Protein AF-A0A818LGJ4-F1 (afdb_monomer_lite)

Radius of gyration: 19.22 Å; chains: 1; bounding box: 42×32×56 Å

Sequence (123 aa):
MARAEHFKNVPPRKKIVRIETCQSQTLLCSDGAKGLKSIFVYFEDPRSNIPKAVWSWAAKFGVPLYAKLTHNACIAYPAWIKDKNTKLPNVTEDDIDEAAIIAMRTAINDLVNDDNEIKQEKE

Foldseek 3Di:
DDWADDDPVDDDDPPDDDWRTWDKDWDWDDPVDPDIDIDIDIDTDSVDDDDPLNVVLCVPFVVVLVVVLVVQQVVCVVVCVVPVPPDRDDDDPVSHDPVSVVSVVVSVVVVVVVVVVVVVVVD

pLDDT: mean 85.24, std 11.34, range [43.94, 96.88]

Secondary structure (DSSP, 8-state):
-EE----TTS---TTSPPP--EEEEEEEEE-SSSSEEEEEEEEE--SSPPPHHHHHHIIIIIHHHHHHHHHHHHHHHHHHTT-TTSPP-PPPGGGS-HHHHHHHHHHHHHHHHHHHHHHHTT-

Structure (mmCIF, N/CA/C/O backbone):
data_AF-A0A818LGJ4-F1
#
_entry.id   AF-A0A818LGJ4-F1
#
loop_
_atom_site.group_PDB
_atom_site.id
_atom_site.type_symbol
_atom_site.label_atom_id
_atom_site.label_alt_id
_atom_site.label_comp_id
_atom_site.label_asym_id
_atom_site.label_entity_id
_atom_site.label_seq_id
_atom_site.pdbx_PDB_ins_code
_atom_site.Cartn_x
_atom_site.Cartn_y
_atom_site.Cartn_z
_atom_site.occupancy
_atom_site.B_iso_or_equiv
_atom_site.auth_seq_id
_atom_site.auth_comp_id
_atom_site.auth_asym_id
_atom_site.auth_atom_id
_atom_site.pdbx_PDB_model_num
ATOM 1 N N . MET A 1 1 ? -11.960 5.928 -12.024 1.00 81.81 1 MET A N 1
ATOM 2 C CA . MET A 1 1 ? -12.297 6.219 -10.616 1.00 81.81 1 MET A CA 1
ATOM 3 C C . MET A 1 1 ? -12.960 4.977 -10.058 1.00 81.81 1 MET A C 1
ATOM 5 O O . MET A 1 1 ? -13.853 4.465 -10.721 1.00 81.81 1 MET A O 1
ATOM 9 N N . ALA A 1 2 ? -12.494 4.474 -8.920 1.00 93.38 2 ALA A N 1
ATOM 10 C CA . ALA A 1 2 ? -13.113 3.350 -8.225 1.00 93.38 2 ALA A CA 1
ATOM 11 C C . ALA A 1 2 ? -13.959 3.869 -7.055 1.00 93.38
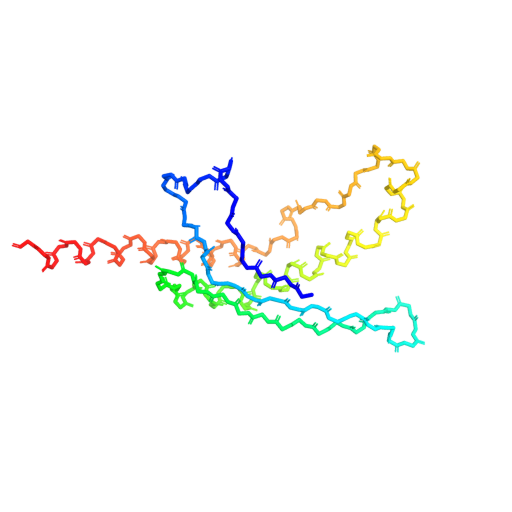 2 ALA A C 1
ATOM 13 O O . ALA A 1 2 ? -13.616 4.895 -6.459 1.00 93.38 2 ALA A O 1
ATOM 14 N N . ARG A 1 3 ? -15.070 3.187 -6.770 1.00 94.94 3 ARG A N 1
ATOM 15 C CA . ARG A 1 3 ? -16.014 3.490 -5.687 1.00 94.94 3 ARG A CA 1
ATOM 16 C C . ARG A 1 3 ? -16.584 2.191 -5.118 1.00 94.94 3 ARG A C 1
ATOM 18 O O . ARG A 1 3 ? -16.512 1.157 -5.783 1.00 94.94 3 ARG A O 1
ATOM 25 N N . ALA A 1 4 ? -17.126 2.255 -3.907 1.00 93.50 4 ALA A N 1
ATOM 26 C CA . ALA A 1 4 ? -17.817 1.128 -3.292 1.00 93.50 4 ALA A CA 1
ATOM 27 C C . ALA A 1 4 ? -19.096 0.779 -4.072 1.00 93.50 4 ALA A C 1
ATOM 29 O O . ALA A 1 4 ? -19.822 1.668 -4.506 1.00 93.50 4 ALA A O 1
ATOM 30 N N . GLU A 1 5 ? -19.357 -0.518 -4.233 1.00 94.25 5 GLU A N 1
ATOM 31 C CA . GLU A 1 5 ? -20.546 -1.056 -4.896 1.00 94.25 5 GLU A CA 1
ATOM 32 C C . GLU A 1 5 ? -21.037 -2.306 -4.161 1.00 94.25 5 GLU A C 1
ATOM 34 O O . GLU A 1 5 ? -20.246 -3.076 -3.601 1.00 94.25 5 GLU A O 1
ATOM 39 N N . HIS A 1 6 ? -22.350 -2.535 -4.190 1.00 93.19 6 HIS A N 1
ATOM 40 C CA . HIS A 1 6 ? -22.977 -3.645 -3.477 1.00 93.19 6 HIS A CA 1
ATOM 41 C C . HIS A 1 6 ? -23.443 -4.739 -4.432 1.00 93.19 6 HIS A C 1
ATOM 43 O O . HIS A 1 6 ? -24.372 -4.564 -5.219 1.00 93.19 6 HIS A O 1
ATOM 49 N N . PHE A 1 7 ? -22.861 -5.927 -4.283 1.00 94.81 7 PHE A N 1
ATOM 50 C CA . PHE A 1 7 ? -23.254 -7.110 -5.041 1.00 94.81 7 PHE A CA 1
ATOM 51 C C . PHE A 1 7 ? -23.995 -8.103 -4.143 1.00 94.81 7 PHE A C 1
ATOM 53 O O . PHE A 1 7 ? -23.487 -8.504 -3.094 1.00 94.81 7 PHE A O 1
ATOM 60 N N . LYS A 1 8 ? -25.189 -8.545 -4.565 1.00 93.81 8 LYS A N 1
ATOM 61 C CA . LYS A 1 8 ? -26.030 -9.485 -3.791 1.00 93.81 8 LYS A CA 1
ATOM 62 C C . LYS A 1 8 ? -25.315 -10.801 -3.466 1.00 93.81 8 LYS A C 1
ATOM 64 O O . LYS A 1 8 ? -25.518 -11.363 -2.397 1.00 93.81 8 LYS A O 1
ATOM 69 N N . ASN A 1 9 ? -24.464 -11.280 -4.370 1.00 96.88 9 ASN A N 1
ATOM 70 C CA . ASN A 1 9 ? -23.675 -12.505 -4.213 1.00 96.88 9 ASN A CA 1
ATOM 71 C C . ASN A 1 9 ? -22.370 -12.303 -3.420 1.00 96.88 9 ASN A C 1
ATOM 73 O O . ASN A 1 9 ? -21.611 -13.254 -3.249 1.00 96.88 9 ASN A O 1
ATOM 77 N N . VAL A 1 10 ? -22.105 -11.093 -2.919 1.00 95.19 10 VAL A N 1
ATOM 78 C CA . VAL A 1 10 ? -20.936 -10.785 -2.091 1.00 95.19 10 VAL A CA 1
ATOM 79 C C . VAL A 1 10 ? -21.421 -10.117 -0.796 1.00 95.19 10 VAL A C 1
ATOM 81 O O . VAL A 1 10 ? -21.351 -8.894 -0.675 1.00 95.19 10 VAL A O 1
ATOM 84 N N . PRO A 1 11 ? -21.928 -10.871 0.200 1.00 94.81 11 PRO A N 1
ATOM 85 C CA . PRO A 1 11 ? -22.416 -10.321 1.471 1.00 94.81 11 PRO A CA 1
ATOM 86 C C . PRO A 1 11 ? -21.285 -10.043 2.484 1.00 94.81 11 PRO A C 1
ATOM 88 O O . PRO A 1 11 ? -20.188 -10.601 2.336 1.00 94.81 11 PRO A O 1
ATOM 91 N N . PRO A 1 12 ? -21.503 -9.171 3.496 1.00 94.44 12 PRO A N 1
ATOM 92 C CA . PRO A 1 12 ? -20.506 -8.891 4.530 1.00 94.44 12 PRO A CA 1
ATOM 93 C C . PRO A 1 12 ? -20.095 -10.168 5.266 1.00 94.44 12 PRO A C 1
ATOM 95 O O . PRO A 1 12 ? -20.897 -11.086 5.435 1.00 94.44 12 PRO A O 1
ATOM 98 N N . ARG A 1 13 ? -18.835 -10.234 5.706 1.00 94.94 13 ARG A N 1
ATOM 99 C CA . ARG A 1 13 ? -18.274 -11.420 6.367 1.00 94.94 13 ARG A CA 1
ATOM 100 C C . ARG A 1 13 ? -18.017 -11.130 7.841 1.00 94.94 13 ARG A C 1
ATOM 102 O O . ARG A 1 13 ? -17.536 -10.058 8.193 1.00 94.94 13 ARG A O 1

####

> **What you need to do**
The expected output is exactly the lines of the listing above between the line holding "ATOM 29 O O" and the line holding "ATOM 34 O O", inclusive.

> **Result for this exercise**
ATOM 29 O O . ALA A 1 4 ? -19.822 1.668 -4.506 1.00 93.50 4 ALA A O 1
ATOM 30 N N . GLU A 1 5 ? -19.357 -0.518 -4.233 1.00 94.25 5 GLU A N 1
ATOM 31 C CA . GLU A 1 5 ? -20.546 -1.056 -4.896 1.00 94.25 5 GLU A CA 1
ATOM 32 C C . GLU A 1 5 ? -21.037 -2.306 -4.161 1.00 94.25 5 GLU A C 1
ATOM 34 O O . GLU A 1 5 ? -20.246 -3.076 -3.601 1.00 94.25 5 GLU A O 1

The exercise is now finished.